WHAT TO PRODUCE
Given the material below, output exactly the lines from the line with "ATOM 49 N N" to the line with "ATOM 62 C C", both ends included, and no other lines.

EXCERPTED DATA
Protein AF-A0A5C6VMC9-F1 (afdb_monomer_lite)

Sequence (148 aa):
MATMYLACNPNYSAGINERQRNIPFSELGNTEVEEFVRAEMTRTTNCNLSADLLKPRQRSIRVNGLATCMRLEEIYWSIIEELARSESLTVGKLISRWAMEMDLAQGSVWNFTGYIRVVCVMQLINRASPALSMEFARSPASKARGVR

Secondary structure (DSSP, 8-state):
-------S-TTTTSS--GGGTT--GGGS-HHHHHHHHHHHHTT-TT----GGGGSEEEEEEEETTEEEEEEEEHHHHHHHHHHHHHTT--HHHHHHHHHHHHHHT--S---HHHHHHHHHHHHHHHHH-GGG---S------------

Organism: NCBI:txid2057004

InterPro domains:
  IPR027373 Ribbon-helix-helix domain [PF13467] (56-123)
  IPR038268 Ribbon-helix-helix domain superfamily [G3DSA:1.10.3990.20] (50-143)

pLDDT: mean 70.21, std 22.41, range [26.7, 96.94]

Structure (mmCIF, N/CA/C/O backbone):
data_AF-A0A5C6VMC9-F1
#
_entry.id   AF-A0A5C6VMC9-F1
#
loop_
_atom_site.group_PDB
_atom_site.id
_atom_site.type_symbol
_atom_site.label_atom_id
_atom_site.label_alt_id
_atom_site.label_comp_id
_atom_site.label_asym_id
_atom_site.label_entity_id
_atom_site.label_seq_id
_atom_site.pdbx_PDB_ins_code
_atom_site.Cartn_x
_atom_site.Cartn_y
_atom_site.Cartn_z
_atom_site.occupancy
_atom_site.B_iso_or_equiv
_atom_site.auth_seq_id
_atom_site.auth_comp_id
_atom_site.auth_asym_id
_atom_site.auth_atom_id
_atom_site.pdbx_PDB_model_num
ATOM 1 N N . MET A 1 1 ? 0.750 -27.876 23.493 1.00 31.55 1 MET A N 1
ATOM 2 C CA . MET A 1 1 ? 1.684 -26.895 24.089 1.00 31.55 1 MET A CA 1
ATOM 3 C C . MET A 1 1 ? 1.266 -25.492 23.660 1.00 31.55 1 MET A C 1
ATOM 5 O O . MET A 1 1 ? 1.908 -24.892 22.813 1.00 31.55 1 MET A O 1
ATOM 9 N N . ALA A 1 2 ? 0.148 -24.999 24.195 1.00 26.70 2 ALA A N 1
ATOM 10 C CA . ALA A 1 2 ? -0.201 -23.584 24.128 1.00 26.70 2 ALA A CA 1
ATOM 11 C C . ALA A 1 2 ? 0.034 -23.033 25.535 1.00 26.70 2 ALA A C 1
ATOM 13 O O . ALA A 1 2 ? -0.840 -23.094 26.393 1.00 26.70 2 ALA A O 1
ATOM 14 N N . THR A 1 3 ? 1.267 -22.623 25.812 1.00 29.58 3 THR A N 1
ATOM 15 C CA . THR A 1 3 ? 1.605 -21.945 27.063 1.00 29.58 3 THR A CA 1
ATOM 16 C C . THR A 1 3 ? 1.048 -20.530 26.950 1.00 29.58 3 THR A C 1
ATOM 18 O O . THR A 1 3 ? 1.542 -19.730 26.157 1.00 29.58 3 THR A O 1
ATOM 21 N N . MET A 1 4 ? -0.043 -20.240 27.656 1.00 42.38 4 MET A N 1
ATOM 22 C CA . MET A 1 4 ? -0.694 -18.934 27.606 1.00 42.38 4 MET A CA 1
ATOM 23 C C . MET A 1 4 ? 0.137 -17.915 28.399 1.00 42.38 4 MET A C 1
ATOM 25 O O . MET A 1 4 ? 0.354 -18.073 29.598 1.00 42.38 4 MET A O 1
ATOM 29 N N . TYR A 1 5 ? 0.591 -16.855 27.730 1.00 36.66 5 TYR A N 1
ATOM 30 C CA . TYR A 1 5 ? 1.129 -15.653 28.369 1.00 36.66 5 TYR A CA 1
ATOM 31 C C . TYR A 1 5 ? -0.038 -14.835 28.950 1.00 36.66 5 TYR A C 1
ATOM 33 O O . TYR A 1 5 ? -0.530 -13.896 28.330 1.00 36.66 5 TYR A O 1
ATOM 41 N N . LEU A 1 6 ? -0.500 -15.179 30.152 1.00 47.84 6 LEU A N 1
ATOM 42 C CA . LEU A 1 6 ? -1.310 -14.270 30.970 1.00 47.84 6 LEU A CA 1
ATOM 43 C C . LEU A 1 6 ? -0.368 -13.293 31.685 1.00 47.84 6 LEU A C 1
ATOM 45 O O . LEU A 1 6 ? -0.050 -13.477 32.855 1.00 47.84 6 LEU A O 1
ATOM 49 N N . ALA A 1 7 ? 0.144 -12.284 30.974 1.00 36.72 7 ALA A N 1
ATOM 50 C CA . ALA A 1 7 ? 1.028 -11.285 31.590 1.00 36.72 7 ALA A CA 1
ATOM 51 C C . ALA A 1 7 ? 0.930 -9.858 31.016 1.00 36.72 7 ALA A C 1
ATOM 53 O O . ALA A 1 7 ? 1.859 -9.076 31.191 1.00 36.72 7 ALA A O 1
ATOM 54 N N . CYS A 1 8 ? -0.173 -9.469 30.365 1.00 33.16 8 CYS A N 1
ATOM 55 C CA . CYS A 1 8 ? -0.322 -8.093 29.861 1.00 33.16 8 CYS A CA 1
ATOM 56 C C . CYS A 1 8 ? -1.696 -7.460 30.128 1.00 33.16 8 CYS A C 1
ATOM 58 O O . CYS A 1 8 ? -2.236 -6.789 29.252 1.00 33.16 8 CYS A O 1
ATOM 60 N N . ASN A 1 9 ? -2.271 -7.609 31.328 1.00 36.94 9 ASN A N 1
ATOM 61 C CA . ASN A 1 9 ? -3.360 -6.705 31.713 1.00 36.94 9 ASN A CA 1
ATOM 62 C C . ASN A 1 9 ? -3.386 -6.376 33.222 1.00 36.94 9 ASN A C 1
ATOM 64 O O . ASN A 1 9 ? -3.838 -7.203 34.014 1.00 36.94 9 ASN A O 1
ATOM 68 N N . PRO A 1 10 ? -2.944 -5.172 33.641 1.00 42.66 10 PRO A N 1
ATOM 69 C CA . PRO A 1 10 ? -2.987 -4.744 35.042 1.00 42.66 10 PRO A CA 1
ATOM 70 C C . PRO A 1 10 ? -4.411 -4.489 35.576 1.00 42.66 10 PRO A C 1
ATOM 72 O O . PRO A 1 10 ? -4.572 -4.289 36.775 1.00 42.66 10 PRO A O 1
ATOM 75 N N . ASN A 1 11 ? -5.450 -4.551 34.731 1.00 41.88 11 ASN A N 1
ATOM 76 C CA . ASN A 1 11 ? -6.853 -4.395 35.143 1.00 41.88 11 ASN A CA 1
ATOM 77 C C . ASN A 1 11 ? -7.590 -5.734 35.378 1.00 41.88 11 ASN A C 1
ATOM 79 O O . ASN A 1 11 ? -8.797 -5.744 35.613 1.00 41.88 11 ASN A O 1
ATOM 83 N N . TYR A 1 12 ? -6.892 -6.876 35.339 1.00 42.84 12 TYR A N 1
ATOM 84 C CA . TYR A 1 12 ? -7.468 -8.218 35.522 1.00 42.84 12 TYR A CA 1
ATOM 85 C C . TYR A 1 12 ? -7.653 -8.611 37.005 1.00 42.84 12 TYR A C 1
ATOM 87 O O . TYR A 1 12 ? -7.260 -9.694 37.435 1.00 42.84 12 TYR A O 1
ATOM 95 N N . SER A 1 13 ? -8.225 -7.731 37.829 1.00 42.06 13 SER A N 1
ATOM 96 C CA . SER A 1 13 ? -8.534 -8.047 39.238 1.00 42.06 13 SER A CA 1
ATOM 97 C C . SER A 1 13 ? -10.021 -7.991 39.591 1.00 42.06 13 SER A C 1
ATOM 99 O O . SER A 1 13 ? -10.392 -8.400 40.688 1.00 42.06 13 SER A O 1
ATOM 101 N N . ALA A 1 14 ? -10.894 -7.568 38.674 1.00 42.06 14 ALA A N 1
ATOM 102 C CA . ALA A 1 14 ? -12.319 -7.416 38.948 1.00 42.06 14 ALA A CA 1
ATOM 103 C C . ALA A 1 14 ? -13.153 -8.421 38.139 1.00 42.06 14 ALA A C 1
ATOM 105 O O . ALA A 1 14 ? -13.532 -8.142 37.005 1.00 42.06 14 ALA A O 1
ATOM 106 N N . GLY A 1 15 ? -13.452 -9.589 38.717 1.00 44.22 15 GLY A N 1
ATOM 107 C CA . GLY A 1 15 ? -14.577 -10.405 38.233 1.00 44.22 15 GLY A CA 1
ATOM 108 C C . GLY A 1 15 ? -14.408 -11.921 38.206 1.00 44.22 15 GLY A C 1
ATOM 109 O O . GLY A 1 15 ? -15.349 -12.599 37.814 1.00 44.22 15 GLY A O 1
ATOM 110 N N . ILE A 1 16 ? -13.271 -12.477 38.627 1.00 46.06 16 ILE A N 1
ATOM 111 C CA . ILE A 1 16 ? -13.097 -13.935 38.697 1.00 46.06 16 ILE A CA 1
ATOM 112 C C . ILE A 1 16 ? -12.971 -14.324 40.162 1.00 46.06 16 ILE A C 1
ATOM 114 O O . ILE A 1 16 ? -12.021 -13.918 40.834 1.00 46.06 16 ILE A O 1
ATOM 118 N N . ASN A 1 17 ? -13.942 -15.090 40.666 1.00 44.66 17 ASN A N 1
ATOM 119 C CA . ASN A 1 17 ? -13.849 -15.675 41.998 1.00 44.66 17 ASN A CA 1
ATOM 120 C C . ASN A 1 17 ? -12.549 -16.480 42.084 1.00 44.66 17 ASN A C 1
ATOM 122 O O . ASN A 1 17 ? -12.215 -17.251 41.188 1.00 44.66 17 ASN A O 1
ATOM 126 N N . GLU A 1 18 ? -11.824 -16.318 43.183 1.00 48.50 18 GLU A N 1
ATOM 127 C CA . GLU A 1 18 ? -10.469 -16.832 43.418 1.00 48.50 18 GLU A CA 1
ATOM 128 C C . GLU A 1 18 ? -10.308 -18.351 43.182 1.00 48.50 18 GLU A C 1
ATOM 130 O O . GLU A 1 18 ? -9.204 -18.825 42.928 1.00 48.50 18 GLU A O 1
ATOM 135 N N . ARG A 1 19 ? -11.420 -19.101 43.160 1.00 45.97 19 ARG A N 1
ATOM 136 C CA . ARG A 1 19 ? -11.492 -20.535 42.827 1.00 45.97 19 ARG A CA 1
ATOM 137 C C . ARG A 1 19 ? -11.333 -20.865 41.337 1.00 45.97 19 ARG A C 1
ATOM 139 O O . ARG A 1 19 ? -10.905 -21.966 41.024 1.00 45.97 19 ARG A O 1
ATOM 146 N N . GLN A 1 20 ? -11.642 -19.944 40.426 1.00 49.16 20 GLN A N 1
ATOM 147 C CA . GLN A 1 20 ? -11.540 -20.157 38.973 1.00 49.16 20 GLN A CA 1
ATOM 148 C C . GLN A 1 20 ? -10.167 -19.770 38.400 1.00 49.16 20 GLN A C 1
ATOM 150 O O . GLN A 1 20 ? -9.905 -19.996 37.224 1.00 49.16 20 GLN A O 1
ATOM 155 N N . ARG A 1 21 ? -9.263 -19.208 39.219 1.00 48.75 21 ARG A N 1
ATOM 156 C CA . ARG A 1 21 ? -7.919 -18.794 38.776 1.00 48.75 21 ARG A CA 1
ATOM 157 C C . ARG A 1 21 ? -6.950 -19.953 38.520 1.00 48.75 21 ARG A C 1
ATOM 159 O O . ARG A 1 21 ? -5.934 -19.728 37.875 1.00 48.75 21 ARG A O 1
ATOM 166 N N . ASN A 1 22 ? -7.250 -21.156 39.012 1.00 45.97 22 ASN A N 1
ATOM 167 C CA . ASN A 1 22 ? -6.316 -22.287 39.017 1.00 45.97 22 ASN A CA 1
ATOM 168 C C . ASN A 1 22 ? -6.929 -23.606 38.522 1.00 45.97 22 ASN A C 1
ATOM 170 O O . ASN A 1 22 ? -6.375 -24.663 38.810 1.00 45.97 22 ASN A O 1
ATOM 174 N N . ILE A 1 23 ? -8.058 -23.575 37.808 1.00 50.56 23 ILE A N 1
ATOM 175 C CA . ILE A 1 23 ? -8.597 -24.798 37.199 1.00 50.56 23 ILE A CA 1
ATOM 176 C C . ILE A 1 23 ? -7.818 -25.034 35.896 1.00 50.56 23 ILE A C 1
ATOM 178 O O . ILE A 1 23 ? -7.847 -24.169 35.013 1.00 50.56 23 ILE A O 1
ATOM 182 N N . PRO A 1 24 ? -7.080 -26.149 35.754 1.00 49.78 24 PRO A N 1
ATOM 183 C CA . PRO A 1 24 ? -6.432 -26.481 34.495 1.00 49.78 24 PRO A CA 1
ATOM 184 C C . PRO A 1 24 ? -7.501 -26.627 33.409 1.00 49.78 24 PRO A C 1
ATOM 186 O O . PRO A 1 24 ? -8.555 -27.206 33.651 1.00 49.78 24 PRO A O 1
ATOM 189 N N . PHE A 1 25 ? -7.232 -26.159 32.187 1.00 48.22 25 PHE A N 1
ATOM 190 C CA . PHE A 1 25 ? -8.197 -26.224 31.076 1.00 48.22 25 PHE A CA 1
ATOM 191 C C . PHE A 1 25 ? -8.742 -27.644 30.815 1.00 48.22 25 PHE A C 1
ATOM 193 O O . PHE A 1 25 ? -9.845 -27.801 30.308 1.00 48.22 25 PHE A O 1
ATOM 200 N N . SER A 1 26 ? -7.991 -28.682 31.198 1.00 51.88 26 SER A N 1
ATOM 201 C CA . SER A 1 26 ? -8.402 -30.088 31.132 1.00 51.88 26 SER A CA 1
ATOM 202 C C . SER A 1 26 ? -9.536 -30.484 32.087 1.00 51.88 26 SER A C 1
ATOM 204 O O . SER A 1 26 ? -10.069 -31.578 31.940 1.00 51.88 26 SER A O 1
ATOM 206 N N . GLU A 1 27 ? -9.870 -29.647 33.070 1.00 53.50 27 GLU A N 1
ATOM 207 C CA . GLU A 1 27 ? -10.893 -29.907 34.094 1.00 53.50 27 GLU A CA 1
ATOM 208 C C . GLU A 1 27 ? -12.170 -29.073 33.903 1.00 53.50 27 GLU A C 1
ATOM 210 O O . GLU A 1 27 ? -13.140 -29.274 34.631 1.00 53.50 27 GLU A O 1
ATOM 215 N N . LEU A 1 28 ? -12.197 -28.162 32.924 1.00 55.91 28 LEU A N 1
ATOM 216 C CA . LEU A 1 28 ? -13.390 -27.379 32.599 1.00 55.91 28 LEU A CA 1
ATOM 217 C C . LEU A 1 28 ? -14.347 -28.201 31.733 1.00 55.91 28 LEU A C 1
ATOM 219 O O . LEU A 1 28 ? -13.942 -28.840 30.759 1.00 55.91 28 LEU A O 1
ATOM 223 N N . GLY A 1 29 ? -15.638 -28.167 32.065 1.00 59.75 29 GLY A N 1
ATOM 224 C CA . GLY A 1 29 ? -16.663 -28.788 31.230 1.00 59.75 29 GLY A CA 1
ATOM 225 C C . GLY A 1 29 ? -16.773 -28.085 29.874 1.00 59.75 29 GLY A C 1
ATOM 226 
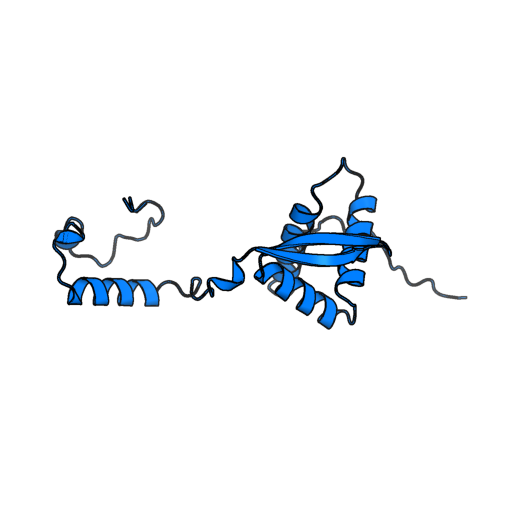O O . GLY A 1 29 ? -16.551 -26.879 29.774 1.00 59.75 2
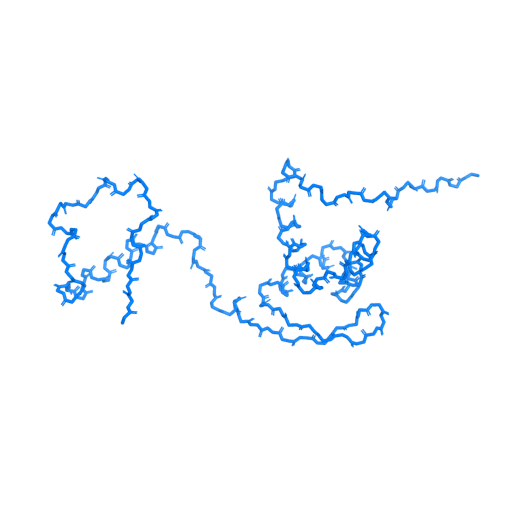9 GLY A O 1
ATOM 227 N N . ASN A 1 30 ? -17.175 -28.809 28.821 1.00 55.06 30 ASN A N 1
ATOM 228 C CA . ASN A 1 30 ? -17.329 -28.241 27.469 1.00 55.06 30 ASN A CA 1
ATOM 229 C C . ASN A 1 30 ? -18.186 -26.957 27.451 1.00 55.06 30 ASN A C 1
ATOM 231 O O . ASN A 1 30 ? -17.901 -26.038 26.695 1.00 55.06 30 ASN A O 1
ATOM 235 N N . THR A 1 31 ? -19.202 -26.862 28.311 1.00 56.62 31 THR A N 1
ATOM 236 C CA . THR A 1 31 ? -20.058 -25.677 28.471 1.00 56.62 31 THR A CA 1
ATOM 237 C C . THR A 1 31 ? -19.334 -24.478 29.090 1.00 56.62 31 THR A C 1
ATOM 239 O O . THR A 1 31 ? -19.564 -23.355 28.658 1.00 56.62 31 THR A O 1
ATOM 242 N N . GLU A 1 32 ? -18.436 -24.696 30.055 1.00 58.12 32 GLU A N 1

OUTPUT OF THE EXERCISE
ATOM 49 N N . ALA A 1 7 ? 0.144 -12.284 30.974 1.00 36.72 7 ALA A N 1
ATOM 50 C CA . ALA A 1 7 ? 1.028 -11.285 31.590 1.00 36.72 7 ALA A CA 1
ATOM 51 C C . ALA A 1 7 ? 0.930 -9.858 31.016 1.00 36.72 7 ALA A C 1
ATOM 53 O O . ALA A 1 7 ? 1.859 -9.076 31.191 1.00 36.72 7 ALA A O 1
ATOM 54 N N . CYS A 1 8 ? -0.173 -9.469 30.365 1.00 33.16 8 CYS A N 1
ATOM 55 C CA . CYS A 1 8 ? -0.322 -8.093 29.861 1.00 33.16 8 CYS A CA 1
ATOM 56 C C . CYS A 1 8 ? -1.696 -7.460 30.128 1.00 33.16 8 CYS A C 1
ATOM 58 O O . CYS A 1 8 ? -2.236 -6.789 29.252 1.00 33.16 8 CYS A O 1
ATOM 60 N N . ASN A 1 9 ? -2.271 -7.609 31.328 1.00 36.94 9 ASN A N 1
ATOM 61 C CA . ASN A 1 9 ? -3.360 -6.705 31.713 1.00 36.94 9 ASN A CA 1
ATOM 62 C C . ASN A 1 9 ? -3.386 -6.376 33.222 1.00 36.94 9 ASN A C 1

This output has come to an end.